=== Record set ===

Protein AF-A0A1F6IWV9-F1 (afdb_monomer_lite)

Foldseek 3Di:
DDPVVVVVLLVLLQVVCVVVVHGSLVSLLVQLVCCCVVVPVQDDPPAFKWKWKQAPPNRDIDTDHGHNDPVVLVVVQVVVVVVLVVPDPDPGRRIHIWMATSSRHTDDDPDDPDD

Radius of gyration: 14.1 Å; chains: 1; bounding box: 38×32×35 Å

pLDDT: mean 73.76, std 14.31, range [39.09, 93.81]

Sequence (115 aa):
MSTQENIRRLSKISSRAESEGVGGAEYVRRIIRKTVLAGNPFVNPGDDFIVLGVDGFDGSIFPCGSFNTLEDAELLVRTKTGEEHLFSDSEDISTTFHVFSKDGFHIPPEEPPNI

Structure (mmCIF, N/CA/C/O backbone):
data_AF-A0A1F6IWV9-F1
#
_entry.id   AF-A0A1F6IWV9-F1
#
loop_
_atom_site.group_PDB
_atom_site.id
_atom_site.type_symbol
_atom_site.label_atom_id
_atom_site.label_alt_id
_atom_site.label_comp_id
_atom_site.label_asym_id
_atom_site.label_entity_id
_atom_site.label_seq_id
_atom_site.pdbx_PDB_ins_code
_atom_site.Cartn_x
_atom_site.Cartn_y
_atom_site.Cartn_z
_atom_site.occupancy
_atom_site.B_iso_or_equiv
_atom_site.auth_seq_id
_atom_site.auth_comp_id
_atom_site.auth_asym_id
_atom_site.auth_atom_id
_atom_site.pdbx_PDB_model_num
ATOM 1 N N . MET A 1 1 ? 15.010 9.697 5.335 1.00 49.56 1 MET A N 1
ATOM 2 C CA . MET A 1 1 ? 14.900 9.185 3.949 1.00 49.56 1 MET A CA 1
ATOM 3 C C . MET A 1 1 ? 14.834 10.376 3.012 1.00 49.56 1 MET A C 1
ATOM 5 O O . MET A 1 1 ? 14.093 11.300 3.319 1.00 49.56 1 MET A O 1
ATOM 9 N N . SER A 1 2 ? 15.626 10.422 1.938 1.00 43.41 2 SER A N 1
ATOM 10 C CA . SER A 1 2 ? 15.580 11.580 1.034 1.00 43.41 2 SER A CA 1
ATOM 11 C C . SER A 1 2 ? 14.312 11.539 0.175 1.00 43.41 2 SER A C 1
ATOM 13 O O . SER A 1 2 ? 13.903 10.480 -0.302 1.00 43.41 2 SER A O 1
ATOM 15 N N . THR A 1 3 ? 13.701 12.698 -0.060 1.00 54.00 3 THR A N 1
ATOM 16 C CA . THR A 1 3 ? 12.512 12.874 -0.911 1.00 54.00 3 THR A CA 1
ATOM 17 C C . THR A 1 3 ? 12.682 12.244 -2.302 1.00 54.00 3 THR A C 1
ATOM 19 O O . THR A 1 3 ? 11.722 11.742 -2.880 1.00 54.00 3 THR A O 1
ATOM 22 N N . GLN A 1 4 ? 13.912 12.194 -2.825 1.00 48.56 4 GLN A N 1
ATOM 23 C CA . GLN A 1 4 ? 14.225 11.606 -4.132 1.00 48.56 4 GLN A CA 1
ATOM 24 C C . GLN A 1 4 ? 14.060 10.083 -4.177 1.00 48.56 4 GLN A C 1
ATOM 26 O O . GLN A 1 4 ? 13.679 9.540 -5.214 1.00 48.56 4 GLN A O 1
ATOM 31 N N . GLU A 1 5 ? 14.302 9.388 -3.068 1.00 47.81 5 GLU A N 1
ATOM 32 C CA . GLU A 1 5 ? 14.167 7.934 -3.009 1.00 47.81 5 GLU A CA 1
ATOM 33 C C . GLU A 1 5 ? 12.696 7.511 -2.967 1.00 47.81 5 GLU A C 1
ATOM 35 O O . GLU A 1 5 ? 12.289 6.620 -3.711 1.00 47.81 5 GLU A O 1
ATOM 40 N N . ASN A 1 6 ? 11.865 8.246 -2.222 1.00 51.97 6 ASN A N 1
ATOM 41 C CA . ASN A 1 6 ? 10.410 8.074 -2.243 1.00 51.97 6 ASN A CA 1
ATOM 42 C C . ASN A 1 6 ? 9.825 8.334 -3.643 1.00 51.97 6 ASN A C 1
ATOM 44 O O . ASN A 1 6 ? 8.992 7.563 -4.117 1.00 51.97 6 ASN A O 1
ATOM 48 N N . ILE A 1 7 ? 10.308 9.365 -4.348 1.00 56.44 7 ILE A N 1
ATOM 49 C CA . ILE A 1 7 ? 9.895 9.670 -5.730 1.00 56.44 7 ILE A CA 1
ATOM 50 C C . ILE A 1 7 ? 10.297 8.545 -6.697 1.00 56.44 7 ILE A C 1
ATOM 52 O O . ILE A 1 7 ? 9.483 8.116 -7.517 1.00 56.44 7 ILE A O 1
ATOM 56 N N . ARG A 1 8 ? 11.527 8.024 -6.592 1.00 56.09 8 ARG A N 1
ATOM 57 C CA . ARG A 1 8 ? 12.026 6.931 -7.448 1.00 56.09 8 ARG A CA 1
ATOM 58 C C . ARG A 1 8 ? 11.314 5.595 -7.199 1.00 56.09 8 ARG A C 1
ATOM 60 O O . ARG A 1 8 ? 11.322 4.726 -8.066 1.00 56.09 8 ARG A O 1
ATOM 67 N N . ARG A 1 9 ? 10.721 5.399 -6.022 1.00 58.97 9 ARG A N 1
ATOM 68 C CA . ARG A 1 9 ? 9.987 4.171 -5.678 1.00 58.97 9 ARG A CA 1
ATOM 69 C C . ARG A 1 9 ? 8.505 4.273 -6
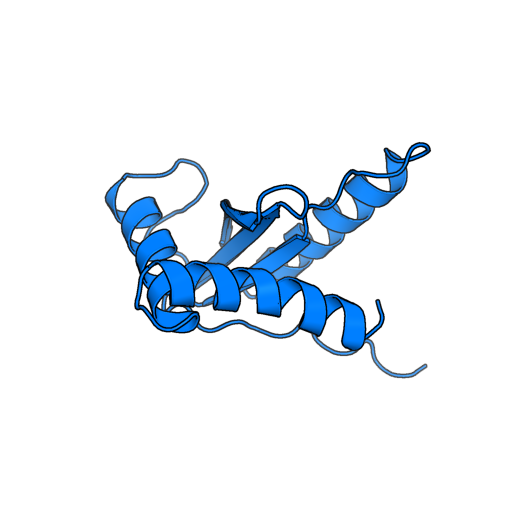.050 1.00 58.97 9 ARG A C 1
ATOM 71 O O . ARG A 1 9 ? 7.973 3.340 -6.645 1.00 58.97 9 ARG A O 1
ATOM 78 N N . LEU A 1 10 ? 7.879 5.440 -5.875 1.00 63.12 10 LEU A N 1
ATOM 79 C CA . LEU A 1 10 ? 6.550 5.723 -6.437 1.00 63.12 10 LEU A CA 1
ATOM 80 C C . LEU A 1 10 ? 6.542 5.668 -7.974 1.00 63.12 10 LEU A C 1
ATOM 82 O O . LEU A 1 10 ? 5.552 5.240 -8.567 1.00 63.12 10 LEU A O 1
ATOM 86 N N . SER A 1 11 ? 7.649 6.016 -8.639 1.00 62.69 11 SER A N 1
ATOM 87 C CA . SER A 1 11 ? 7.741 5.895 -10.099 1.00 62.69 11 SER A CA 1
ATOM 88 C C . SER A 1 11 ? 7.660 4.446 -10.598 1.00 62.69 11 SER A C 1
ATOM 90 O O . SER A 1 11 ? 7.229 4.234 -11.733 1.00 62.69 11 SER A O 1
ATOM 92 N N . LYS A 1 12 ? 7.982 3.439 -9.768 1.00 67.56 12 LYS A N 1
ATOM 93 C CA . LYS A 1 12 ? 7.771 2.018 -10.109 1.00 67.56 12 LYS A CA 1
ATOM 94 C C . LYS A 1 12 ? 6.289 1.653 -10.143 1.00 67.56 12 LYS A C 1
ATOM 96 O O . LYS A 1 12 ? 5.867 0.948 -11.057 1.00 67.56 12 LYS A O 1
ATOM 101 N N . ILE A 1 13 ? 5.493 2.193 -9.213 1.00 68.06 13 ILE A N 1
ATOM 102 C CA . ILE A 1 13 ? 4.027 2.056 -9.231 1.00 68
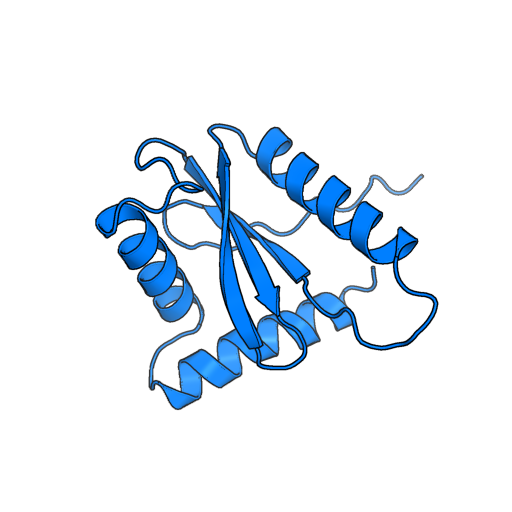.06 13 ILE A CA 1
ATOM 103 C C . ILE A 1 13 ? 3.475 2.665 -10.523 1.00 68.06 13 ILE A C 1
ATOM 105 O O . ILE A 1 13 ? 2.696 2.020 -11.222 1.00 68.06 13 ILE A O 1
ATOM 109 N N . SER A 1 14 ? 3.921 3.874 -10.875 1.00 65.56 14 SER A N 1
ATOM 110 C CA . SER A 1 14 ? 3.506 4.546 -12.112 1.00 65.56 14 SER A CA 1
ATOM 111 C C . SER A 1 14 ? 3.914 3.773 -13.367 1.00 65.56 14 SER A C 1
ATOM 113 O O . SER A 1 14 ? 3.078 3.567 -14.237 1.00 65.56 14 SER A O 1
ATOM 115 N N . SER A 1 15 ? 5.147 3.264 -13.434 1.00 67.69 15 SER A N 1
ATOM 116 C CA . SER A 1 15 ? 5.647 2.501 -14.591 1.00 67.69 15 SER A CA 1
ATOM 117 C C . SER A 1 15 ? 4.849 1.212 -14.829 1.00 67.69 15 SER A C 1
ATOM 119 O O . SER A 1 15 ? 4.599 0.825 -15.969 1.00 67.69 15 SER A O 1
ATOM 121 N N . ARG A 1 16 ? 4.427 0.538 -13.752 1.00 69.69 16 ARG A N 1
ATOM 122 C CA . ARG A 1 16 ? 3.607 -0.679 -13.833 1.00 69.69 16 ARG A CA 1
ATOM 123 C C . ARG A 1 16 ? 2.151 -0.375 -14.171 1.00 69.69 16 ARG A C 1
ATOM 125 O O . ARG A 1 16 ? 1.525 -1.101 -14.931 1.00 69.69 16 ARG A O 1
ATOM 132 N N . ALA A 1 17 ? 1.625 0.728 -13.652 1.00 70.00 17 ALA A N 1
ATOM 133 C CA . ALA A 1 17 ? 0.309 1.203 -14.043 1.00 70.00 17 ALA A CA 1
ATOM 134 C C . ALA A 1 17 ? 0.271 1.549 -15.545 1.00 70.00 17 ALA A C 1
ATOM 136 O O . ALA A 1 17 ? -0.649 1.135 -16.249 1.00 70.00 17 ALA A O 1
ATOM 137 N N . GLU A 1 18 ? 1.310 2.216 -16.058 1.00 71.88 18 GLU A N 1
ATOM 138 C CA . GLU A 1 18 ? 1.457 2.551 -17.479 1.00 71.88 18 GLU A CA 1
ATOM 139 C C . GLU A 1 18 ? 1.540 1.312 -18.379 1.00 71.88 18 GLU A C 1
ATOM 141 O O . GLU A 1 18 ? 0.885 1.286 -19.423 1.00 71.88 18 GLU A O 1
ATOM 146 N N . SER A 1 19 ? 2.272 0.262 -17.982 1.00 74.75 19 SER A N 1
ATOM 147 C CA . SER A 1 19 ? 2.326 -0.991 -18.754 1.00 74.75 19 SER A CA 1
ATOM 148 C C . SER A 1 19 ? 0.979 -1.722 -18.808 1.00 74.75 19 SER A C 1
ATOM 150 O O . SER A 1 19 ? 0.699 -2.428 -19.776 1.00 74.75 19 SER A O 1
ATOM 152 N N . GLU A 1 20 ? 0.117 -1.503 -17.814 1.00 74.06 20 GLU A N 1
ATOM 153 C CA . GLU A 1 20 ? -1.267 -1.985 -17.777 1.00 74.06 20 GLU A CA 1
ATOM 154 C C . GLU A 1 20 ? -2.280 -1.000 -18.396 1.00 74.06 20 GLU A C 1
ATOM 156 O O . GLU A 1 20 ? -3.488 -1.259 -18.387 1.00 74.06 20 GLU A O 1
ATOM 161 N N . GLY A 1 21 ? -1.816 0.128 -18.945 1.00 73.69 21 GLY A N 1
ATOM 162 C CA . GLY A 1 21 ? -2.668 1.152 -19.553 1.00 73.69 21 GLY A CA 1
ATOM 163 C C . GLY A 1 21 ? -3.586 1.870 -18.558 1.00 73.69 21 GLY A C 1
ATOM 164 O O . GLY A 1 21 ? -4.652 2.355 -18.944 1.00 73.69 21 GLY A O 1
ATOM 165 N N . VAL A 1 22 ? -3.212 1.927 -17.277 1.00 78.56 22 VAL A N 1
ATOM 166 C CA . VAL A 1 22 ? -3.978 2.578 -16.205 1.00 78.56 22 VAL A CA 1
ATOM 167 C C . VAL A 1 22 ? -3.153 3.631 -15.466 1.00 78.56 22 VAL A C 1
ATOM 169 O O . VAL A 1 22 ? -1.932 3.589 -15.427 1.00 78.56 22 VAL A O 1
ATOM 172 N N . GLY A 1 23 ? -3.819 4.611 -14.851 1.00 74.81 23 GLY A N 1
ATOM 173 C CA . GLY A 1 23 ? -3.135 5.580 -13.990 1.00 74.81 23 GLY A CA 1
ATOM 174 C C . GLY A 1 23 ? -2.689 4.947 -12.667 1.00 74.81 23 GLY A C 1
ATOM 175 O O . GLY A 1 23 ? -3.408 4.110 -12.120 1.00 74.81 23 GLY A O 1
ATOM 176 N N . GLY A 1 24 ? -1.553 5.385 -12.109 1.00 71.88 24 GLY A N 1
ATOM 177 C CA . GLY A 1 24 ? -0.990 4.849 -10.855 1.00 71.88 24 GLY A CA 1
ATOM 178 C C . GLY A 1 24 ? -1.981 4.796 -9.687 1.00 71.88 24 GLY A C 1
ATOM 179 O O . GLY A 1 24 ? -2.083 3.782 -9.002 1.00 71.88 24 GLY A O 1
ATOM 180 N N . ALA A 1 25 ? -2.791 5.844 -9.513 1.00 72.88 25 ALA A N 1
ATOM 181 C CA . ALA A 1 25 ? -3.831 5.870 -8.483 1.00 72.88 25 ALA A CA 1
ATOM 182 C C . ALA A 1 25 ? -4.930 4.814 -8.715 1.00 72.88 25 ALA A C 1
ATOM 184 O O . ALA A 1 25 ? -5.387 4.175 -7.771 1.00 72.88 25 ALA A O 1
ATOM 185 N N . GLU A 1 26 ? -5.346 4.592 -9.965 1.00 78.56 26 GLU A N 1
ATOM 186 C CA . GLU A 1 26 ? -6.352 3.570 -10.282 1.00 78.56 26 GLU A CA 1
ATOM 187 C C . GLU A 1 26 ? -5.782 2.155 -10.141 1.00 78.56 26 GLU A C 1
ATOM 189 O O . GLU A 1 26 ? -6.483 1.249 -9.693 1.00 78.56 26 GLU A O 1
ATOM 194 N N . TYR A 1 27 ? -4.498 1.966 -10.450 1.00 80.88 27 TYR A N 1
ATOM 195 C CA . TYR A 1 27 ? -3.796 0.707 -10.214 1.00 80.88 27 TYR A CA 1
ATOM 196 C C . TYR A 1 27 ? -3.783 0.339 -8.721 1.00 80.88 27 TYR A C 1
ATOM 198 O O . TYR A 1 27 ? -4.199 -0.759 -8.345 1.00 80.88 27 TYR A O 1
ATOM 206 N N . VAL A 1 28 ? -3.435 1.292 -7.849 1.00 79.50 28 VAL A N 1
ATOM 207 C CA . VAL A 1 28 ? -3.490 1.108 -6.388 1.00 79.50 28 VAL A CA 1
ATOM 208 C C . VAL A 1 28 ? -4.917 0.822 -5.908 1.00 79.50 28 VAL A C 1
ATOM 210 O O . VAL A 1 28 ? -5.136 -0.130 -5.157 1.00 79.50 28 VAL A O 1
ATOM 213 N N . ARG A 1 29 ? -5.917 1.576 -6.386 1.00 81.12 29 ARG A N 1
ATOM 214 C CA . ARG A 1 29 ? -7.333 1.321 -6.058 1.00 81.12 29 ARG A CA 1
ATOM 215 C C . ARG A 1 29 ? -7.784 -0.076 -6.454 1.00 81.12 29 ARG A C 1
ATOM 217 O O . ARG A 1 29 ? -8.541 -0.698 -5.712 1.00 81.12 29 ARG A O 1
ATOM 224 N N . ARG A 1 30 ? -7.347 -0.587 -7.608 1.00 83.62 30 ARG A N 1
ATOM 225 C CA . ARG A 1 30 ? -7.661 -1.957 -8.042 1.00 83.62 30 ARG A CA 1
ATOM 226 C C . ARG A 1 30 ? -7.085 -2.992 -7.089 1.00 83.62 30 ARG A C 1
ATOM 228 O O . ARG A 1 30 ? -7.793 -3.939 -6.757 1.00 83.62 30 ARG A O 1
ATOM 235 N N . ILE A 1 31 ? -5.848 -2.804 -6.632 1.00 82.44 31 ILE A N 1
ATOM 236 C CA . ILE A 1 31 ? -5.216 -3.696 -5.653 1.00 82.44 31 ILE A CA 1
ATOM 237 C C . ILE A 1 31 ? -6.002 -3.678 -4.343 1.00 82.44 31 ILE A C 1
ATOM 239 O O . ILE A 1 31 ? -6.406 -4.743 -3.888 1.00 82.44 31 ILE A O 1
ATOM 243 N N . ILE A 1 32 ? -6.309 -2.491 -3.809 1.00 81.38 32 ILE A N 1
ATOM 244 C CA . ILE A 1 32 ? -7.106 -2.322 -2.583 1.00 81.38 32 ILE A CA 1
ATOM 245 C C . ILE A 1 32 ? -8.487 -2.976 -2.714 1.00 81.38 32 ILE A C 1
ATOM 247 O O . ILE A 1 32 ? -8.897 -3.763 -1.864 1.00 81.38 32 ILE A O 1
ATOM 251 N N . ARG A 1 33 ? -9.212 -2.713 -3.807 1.00 82.75 33 ARG A N 1
ATOM 252 C CA . ARG A 1 33 ? -10.521 -3.343 -4.042 1.00 82.75 33 ARG A CA 1
ATOM 253 C C . ARG A 1 33 ? -10.397 -4.857 -4.126 1.00 82.75 33 ARG A C 1
ATOM 255 O O . ARG A 1 33 ? -11.216 -5.561 -3.548 1.00 82.75 33 ARG A O 1
ATOM 262 N N . LYS A 1 34 ? -9.384 -5.369 -4.830 1.00 82.94 34 LYS A N 1
ATOM 263 C CA . LYS A 1 34 ? -9.155 -6.809 -4.970 1.00 82.94 34 LYS A CA 1
ATOM 264 C C . LYS A 1 34 ? -8.853 -7.454 -3.619 1.00 82.94 34 LYS A C 1
ATOM 266 O O . LYS A 1 34 ? -9.380 -8.527 -3.359 1.00 82.94 34 LYS A O 1
ATOM 271 N N . THR A 1 35 ? -8.044 -6.828 -2.767 1.00 78.69 35 THR A N 1
ATOM 272 C CA . THR A 1 35 ? -7.692 -7.376 -1.449 1.00 78.69 35 THR A CA 1
ATOM 273 C C . THR A 1 35 ? -8.870 -7.345 -0.481 1.00 78.69 35 THR A C 1
ATOM 275 O O . THR A 1 35 ? -9.104 -8.346 0.192 1.00 78.69 35 THR A O 1
ATOM 278 N N . VAL A 1 36 ? -9.665 -6.271 -0.481 1.00 75.94 36 VAL A N 1
ATOM 279 C CA . VAL A 1 36 ? -10.909 -6.179 0.302 1.00 75.94 36 VAL A CA 1
ATOM 280 C C . VAL A 1 36 ? -11.936 -7.217 -0.166 1.00 75.94 36 VAL A C 1
ATOM 282 O O . VAL A 1 36 ? -12.461 -7.978 0.643 1.00 75.94 36 VAL A O 1
ATOM 285 N N . LEU A 1 37 ? -12.203 -7.300 -1.475 1.00 72.88 37 LEU A N 1
ATOM 286 C CA . LEU A 1 37 ? -13.198 -8.225 -2.038 1.00 72.88 37 LEU A CA 1
ATOM 287 C C . LEU A 1 37 ? -12.782 -9.697 -1.922 1.00 72.88 37 LEU A C 1
ATOM 289 O O . LEU A 1 37 ? -13.645 -10.564 -1.814 1.00 72.88 37 LEU A O 1
ATOM 293 N N . ALA A 1 38 ? -11.480 -9.986 -1.948 1.00 77.69 38 ALA A N 1
ATOM 294 C CA . ALA A 1 38 ? -10.957 -11.340 -1.789 1.00 77.69 38 ALA A CA 1
ATOM 295 C C .
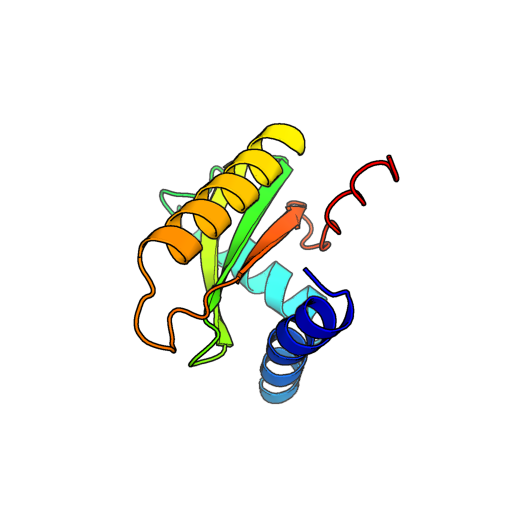 ALA A 1 38 ? -10.854 -11.788 -0.320 1.00 77.69 38 ALA A C 1
ATOM 297 O O . ALA A 1 38 ? -10.438 -12.920 -0.081 1.00 77.69 38 ALA A O 1
ATOM 298 N N . GLY A 1 39 ? -11.201 -10.932 0.652 1.00 75.06 39 GLY A N 1
ATOM 299 C CA . GLY A 1 39 ? -11.092 -11.254 2.077 1.00 75.06 39 GLY A CA 1
ATOM 300 C C . GLY A 1 39 ? -9.646 -11.485 2.514 1.00 75.06 39 GLY A C 1
ATOM 301 O O . GLY A 1 39 ? -9.350 -12.472 3.186 1.00 75.06 39 GLY A O 1
ATOM 302 N N . ASN A 1 40 ? -8.725 -10.620 2.076 1.00 83.62 40 ASN A N 1
ATOM 303 C CA . ASN A 1 40 ? -7.322 -10.730 2.454 1.00 83.62 40 ASN A CA 1
ATOM 304 C C . ASN A 1 40 ? -7.172 -10.669 3.992 1.00 83.62 40 ASN A C 1
ATOM 306 O O . ASN A 1 40 ? -7.720 -9.757 4.607 1.00 83.62 40 ASN A O 1
ATOM 310 N N . PRO A 1 41 ? -6.407 -11.581 4.623 1.00 83.81 41 PRO A N 1
ATOM 311 C CA . PRO A 1 41 ? -6.305 -11.657 6.084 1.00 83.81 41 PRO A CA 1
ATOM 312 C C . PRO A 1 41 ? -5.654 -10.426 6.733 1.00 83.81 41 PRO A C 1
ATOM 314 O O . PRO A 1 41 ? -5.776 -10.248 7.940 1.00 83.81 41 PRO A O 1
ATOM 317 N N . PHE A 1 42 ? -4.968 -9.588 5.953 1.00 83.56 42 PHE A N 1
ATOM 318 C CA . PHE A 1 42 ? -4.329 -8.359 6.420 1.00 83.56 42 PHE A CA 1
ATOM 319 C C . PHE A 1 42 ? -5.186 -7.108 6.201 1.00 83.56 42 PHE A C 1
ATOM 321 O O . PHE A 1 42 ? -4.745 -6.020 6.553 1.00 83.56 42 PHE A O 1
ATOM 328 N N . VAL A 1 43 ? -6.369 -7.228 5.584 1.00 84.81 43 VAL A N 1
ATOM 329 C CA . VAL A 1 43 ? -7.219 -6.078 5.251 1.00 84.81 43 VAL A CA 1
ATOM 330 C C . VAL A 1 43 ? -8.645 -6.317 5.727 1.00 84.81 43 VAL A C 1
ATOM 332 O O . VAL A 1 43 ? -9.378 -7.122 5.152 1.00 84.81 43 VAL A O 1
ATOM 335 N N . ASN A 1 44 ? -9.072 -5.558 6.732 1.00 86.19 44 ASN A N 1
ATOM 336 C CA . ASN A 1 44 ? -10.470 -5.486 7.121 1.00 86.19 44 ASN A CA 1
ATOM 337 C C . ASN A 1 44 ? -11.206 -4.471 6.232 1.00 86.19 44 ASN A C 1
ATOM 339 O O . ASN A 1 44 ? -10.771 -3.327 6.114 1.00 86.19 44 ASN A O 1
ATOM 343 N N . PRO A 1 45 ? -12.370 -4.830 5.662 1.00 81.62 45 PRO A N 1
ATOM 344 C CA . PRO A 1 45 ? -13.150 -3.924 4.816 1.00 81.62 45 PRO A CA 1
ATOM 345 C C . PRO A 1 45 ? -13.630 -2.633 5.498 1.00 81.62 45 PRO A C 1
ATOM 347 O O . PRO A 1 45 ? -14.022 -1.698 4.806 1.00 81.62 45 PRO A O 1
ATOM 350 N N . GLY A 1 46 ? -13.681 -2.612 6.834 1.00 84.50 46 GLY A N 1
ATOM 351 C CA . GLY A 1 46 ? -14.167 -1.473 7.618 1.00 84.50 46 GLY A CA 1
ATOM 352 C C . GLY A 1 46 ? -13.108 -0.419 7.938 1.00 84.50 46 GLY A C 1
ATOM 353 O O . GLY A 1 46 ? -13.479 0.660 8.384 1.00 84.50 46 GLY A O 1
ATOM 354 N N . ASP A 1 47 ? -11.832 -0.721 7.706 1.00 90.00 47 ASP A N 1
ATOM 355 C CA . ASP A 1 47 ? -10.720 0.150 8.078 1.00 90.00 47 ASP A CA 1
ATOM 356 C C . ASP A 1 47 ? -10.503 1.265 7.035 1.00 90.00 47 ASP A C 1
ATOM 358 O O . ASP A 1 47 ? -10.655 1.064 5.825 1.00 90.00 47 ASP A O 1
ATOM 362 N N . ASP A 1 48 ? -10.136 2.461 7.500 1.00 89.50 48 ASP A N 1
ATOM 363 C CA . ASP A 1 48 ? -10.000 3.657 6.657 1.00 89.50 48 ASP A CA 1
ATOM 364 C C . ASP A 1 48 ? -8.630 3.785 5.973 1.00 89.50 48 ASP A C 1
ATOM 366 O O . ASP A 1 48 ? -8.515 4.441 4.928 1.00 89.50 48 ASP A O 1
ATOM 370 N N . PHE A 1 49 ? -7.604 3.136 6.528 1.00 90.44 49 PHE A N 1
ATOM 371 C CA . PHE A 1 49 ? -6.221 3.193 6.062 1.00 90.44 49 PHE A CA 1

===

**Exercise aim**. Please give an exact copy of the entries above, from the line with "ATOM 110 C CA" down to the line with "ATOM 134 C C", inclusive, and nothing else.

**Written answer**.
ATOM 110 C CA . SER A 1 14 ? 3.506 4.546 -12.112 1.00 65.56 14 SER A CA 1
ATOM 111 C C . SER A 1 14 ? 3.914 3.773 -13.367 1.00 65.56 14 SER A C 1
ATOM 113 O O . SER A 1 14 ? 3.078 3.567 -14.237 1.00 65.56 14 SER A O 1
ATOM 115 N N . SER A 1 15 ? 5.147 3.264 -13.434 1.00 67.69 15 SER A N 1
ATOM 116 C CA . SER A 1 15 ? 5.647 2.501 -14.591 1.00 67.69 15 SER A CA 1
ATOM 117 C C . SER A 1 15 ? 4.849 1.212 -14.829 1.00 67.69 15 SER A C 1
ATOM 119 O O . SER A 1 15 ? 4.599 0.825 -15.969 1.00 67.69 15 SER A O 1
ATOM 121 N N . ARG A 1 16 ? 4.427 0.538 -13.752 1.00 69.69 16 ARG A N 1
ATOM 122 C CA . ARG A 1 16 ? 3.607 -0.679 -13.833 1.00 69.69 16 ARG A CA 1
ATOM 123 C C . ARG A 1 16 ? 2.151 -0.375 -14.171 1.00 69.69 16 ARG A C 1
ATOM 125 O O . ARG A 1 16 ? 1.525 -1.101 -14.931 1.00 69.69 16 ARG A O 1
ATOM 132 N N . ALA A 1 17 ? 1.625 0.728 -13.652 1.00 70.00 17 ALA A N 1
ATOM 133 C CA . ALA A 1 17 ? 0.309 1.203 -14.043 1.00 70.00 17 ALA A CA 1
ATOM 134 C C . ALA A 1 17 ? 0.271 1.549 -15.545 1.00 70.00 17 ALA A C 1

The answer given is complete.